Reproduce the opening lines of the records exactly, up to and including the line in which "domain [PS50127] (3-149)" occurs.
================================
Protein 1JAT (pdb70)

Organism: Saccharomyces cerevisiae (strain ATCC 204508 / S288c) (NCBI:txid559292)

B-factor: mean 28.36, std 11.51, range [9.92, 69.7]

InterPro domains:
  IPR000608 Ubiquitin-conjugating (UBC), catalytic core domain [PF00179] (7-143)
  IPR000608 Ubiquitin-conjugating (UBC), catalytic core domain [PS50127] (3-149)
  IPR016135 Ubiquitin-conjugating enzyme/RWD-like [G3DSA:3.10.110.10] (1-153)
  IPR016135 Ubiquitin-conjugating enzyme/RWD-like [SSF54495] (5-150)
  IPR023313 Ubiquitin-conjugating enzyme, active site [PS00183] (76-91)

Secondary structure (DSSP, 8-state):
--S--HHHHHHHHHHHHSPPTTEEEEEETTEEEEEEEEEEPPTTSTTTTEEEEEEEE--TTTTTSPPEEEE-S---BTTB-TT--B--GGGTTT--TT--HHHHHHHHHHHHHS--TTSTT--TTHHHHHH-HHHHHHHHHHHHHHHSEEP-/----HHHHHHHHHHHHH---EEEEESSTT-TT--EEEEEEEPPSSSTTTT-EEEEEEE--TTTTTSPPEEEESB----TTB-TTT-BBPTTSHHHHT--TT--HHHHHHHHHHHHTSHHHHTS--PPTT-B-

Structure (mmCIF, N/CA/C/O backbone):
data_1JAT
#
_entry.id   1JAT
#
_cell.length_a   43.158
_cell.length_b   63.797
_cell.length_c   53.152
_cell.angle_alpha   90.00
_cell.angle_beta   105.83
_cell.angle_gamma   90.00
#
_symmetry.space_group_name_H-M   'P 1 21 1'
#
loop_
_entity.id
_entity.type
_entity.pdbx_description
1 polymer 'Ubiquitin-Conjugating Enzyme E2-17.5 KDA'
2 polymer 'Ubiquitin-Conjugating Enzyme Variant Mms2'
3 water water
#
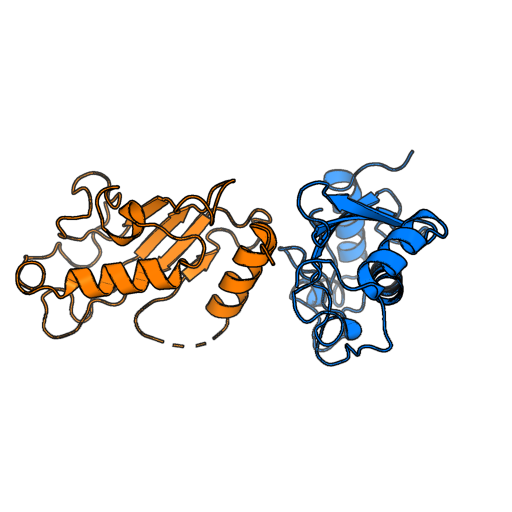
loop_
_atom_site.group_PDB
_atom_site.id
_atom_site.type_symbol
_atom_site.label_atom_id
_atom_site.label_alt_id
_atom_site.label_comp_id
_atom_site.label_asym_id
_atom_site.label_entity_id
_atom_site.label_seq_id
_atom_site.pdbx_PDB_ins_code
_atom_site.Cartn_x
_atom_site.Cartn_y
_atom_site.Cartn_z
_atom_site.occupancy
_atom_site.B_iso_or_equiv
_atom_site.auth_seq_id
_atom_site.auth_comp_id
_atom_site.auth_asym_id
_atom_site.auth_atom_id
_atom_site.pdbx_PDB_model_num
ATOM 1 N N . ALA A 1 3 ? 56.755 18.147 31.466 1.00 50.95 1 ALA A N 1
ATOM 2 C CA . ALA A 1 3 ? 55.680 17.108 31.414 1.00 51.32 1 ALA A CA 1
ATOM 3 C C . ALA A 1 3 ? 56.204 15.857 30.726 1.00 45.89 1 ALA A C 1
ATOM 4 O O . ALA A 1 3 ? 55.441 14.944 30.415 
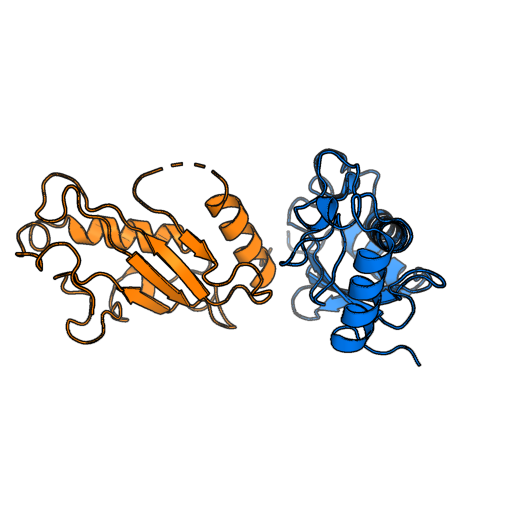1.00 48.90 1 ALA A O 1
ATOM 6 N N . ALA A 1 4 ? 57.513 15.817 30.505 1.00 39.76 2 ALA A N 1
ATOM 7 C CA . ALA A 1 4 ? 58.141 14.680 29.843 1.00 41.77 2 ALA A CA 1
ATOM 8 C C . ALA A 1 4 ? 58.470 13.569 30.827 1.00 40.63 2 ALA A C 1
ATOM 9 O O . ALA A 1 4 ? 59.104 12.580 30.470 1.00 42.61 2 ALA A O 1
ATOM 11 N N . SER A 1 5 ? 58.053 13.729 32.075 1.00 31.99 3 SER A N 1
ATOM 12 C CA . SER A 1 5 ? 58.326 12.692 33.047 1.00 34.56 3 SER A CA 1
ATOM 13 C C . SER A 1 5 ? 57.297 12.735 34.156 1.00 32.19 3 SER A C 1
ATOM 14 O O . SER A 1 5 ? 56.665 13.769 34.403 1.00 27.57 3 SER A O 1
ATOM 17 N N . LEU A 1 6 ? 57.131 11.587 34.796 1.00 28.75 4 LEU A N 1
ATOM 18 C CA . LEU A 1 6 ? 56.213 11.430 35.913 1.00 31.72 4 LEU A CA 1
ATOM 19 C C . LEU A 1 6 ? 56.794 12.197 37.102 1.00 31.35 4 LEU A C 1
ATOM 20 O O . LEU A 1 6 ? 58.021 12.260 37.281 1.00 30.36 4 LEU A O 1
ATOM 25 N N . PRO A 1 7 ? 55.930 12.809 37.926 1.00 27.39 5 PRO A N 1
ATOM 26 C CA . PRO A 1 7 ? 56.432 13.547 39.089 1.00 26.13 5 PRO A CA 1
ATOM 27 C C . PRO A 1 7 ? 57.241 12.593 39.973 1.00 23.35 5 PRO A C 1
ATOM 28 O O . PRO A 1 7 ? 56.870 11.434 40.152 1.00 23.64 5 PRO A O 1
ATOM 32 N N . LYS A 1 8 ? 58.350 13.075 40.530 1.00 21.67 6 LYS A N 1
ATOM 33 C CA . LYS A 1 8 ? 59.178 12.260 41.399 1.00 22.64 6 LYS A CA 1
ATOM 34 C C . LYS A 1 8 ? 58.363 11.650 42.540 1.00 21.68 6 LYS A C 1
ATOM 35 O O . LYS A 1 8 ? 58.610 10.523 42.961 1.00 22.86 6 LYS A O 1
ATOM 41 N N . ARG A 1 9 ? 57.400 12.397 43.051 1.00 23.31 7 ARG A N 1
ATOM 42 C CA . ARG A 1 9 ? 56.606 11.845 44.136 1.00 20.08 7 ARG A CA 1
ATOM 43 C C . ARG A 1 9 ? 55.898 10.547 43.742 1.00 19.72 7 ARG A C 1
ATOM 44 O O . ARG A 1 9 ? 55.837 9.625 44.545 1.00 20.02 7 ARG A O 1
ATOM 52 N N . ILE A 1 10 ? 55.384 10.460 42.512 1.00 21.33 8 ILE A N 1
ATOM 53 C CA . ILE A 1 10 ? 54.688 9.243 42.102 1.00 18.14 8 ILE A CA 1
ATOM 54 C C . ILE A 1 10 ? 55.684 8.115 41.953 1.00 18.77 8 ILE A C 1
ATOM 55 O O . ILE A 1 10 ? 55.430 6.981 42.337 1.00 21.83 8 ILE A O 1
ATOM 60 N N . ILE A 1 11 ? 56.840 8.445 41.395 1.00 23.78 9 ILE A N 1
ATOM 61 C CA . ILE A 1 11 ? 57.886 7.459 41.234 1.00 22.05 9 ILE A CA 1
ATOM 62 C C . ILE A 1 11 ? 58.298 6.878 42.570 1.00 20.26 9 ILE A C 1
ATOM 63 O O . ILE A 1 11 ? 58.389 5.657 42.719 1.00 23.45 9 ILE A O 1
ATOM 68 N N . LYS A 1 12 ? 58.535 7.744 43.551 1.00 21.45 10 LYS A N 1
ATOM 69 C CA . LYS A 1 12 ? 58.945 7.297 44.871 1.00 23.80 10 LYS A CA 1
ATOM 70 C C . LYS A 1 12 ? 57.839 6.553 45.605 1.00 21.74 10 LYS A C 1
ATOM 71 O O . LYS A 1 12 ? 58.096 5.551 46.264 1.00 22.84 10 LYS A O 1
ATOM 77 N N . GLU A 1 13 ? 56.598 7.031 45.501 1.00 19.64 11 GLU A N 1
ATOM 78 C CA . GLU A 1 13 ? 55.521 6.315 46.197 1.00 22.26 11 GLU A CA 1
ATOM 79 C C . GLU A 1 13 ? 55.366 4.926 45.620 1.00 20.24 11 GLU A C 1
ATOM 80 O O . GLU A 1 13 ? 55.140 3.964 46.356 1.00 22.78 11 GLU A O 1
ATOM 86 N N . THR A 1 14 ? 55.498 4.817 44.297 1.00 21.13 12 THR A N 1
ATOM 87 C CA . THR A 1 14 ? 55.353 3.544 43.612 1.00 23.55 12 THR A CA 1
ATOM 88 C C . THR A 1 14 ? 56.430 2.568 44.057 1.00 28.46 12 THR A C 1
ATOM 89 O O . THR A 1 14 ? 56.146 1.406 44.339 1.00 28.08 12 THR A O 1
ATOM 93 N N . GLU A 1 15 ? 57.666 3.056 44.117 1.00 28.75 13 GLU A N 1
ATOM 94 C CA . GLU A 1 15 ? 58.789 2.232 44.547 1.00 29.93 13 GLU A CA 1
================================
Solution for this problem |
Protein 1JAT (pdb70)

Organism: Saccharomyces cerevisiae (strain ATCC 204508 / S288c) (NCBI:txid559292)

B-factor: mean 28.36, std 11.51, range [9.92, 69.7]

InterPro domains:
  IPR000608 Ubiquitin-conjugating (UBC), catalytic core domain [PF00179] (7-143)
  IPR000608 Ubiquitin-conjugating (UBC), catalytic core domain [PS50127] (3-149)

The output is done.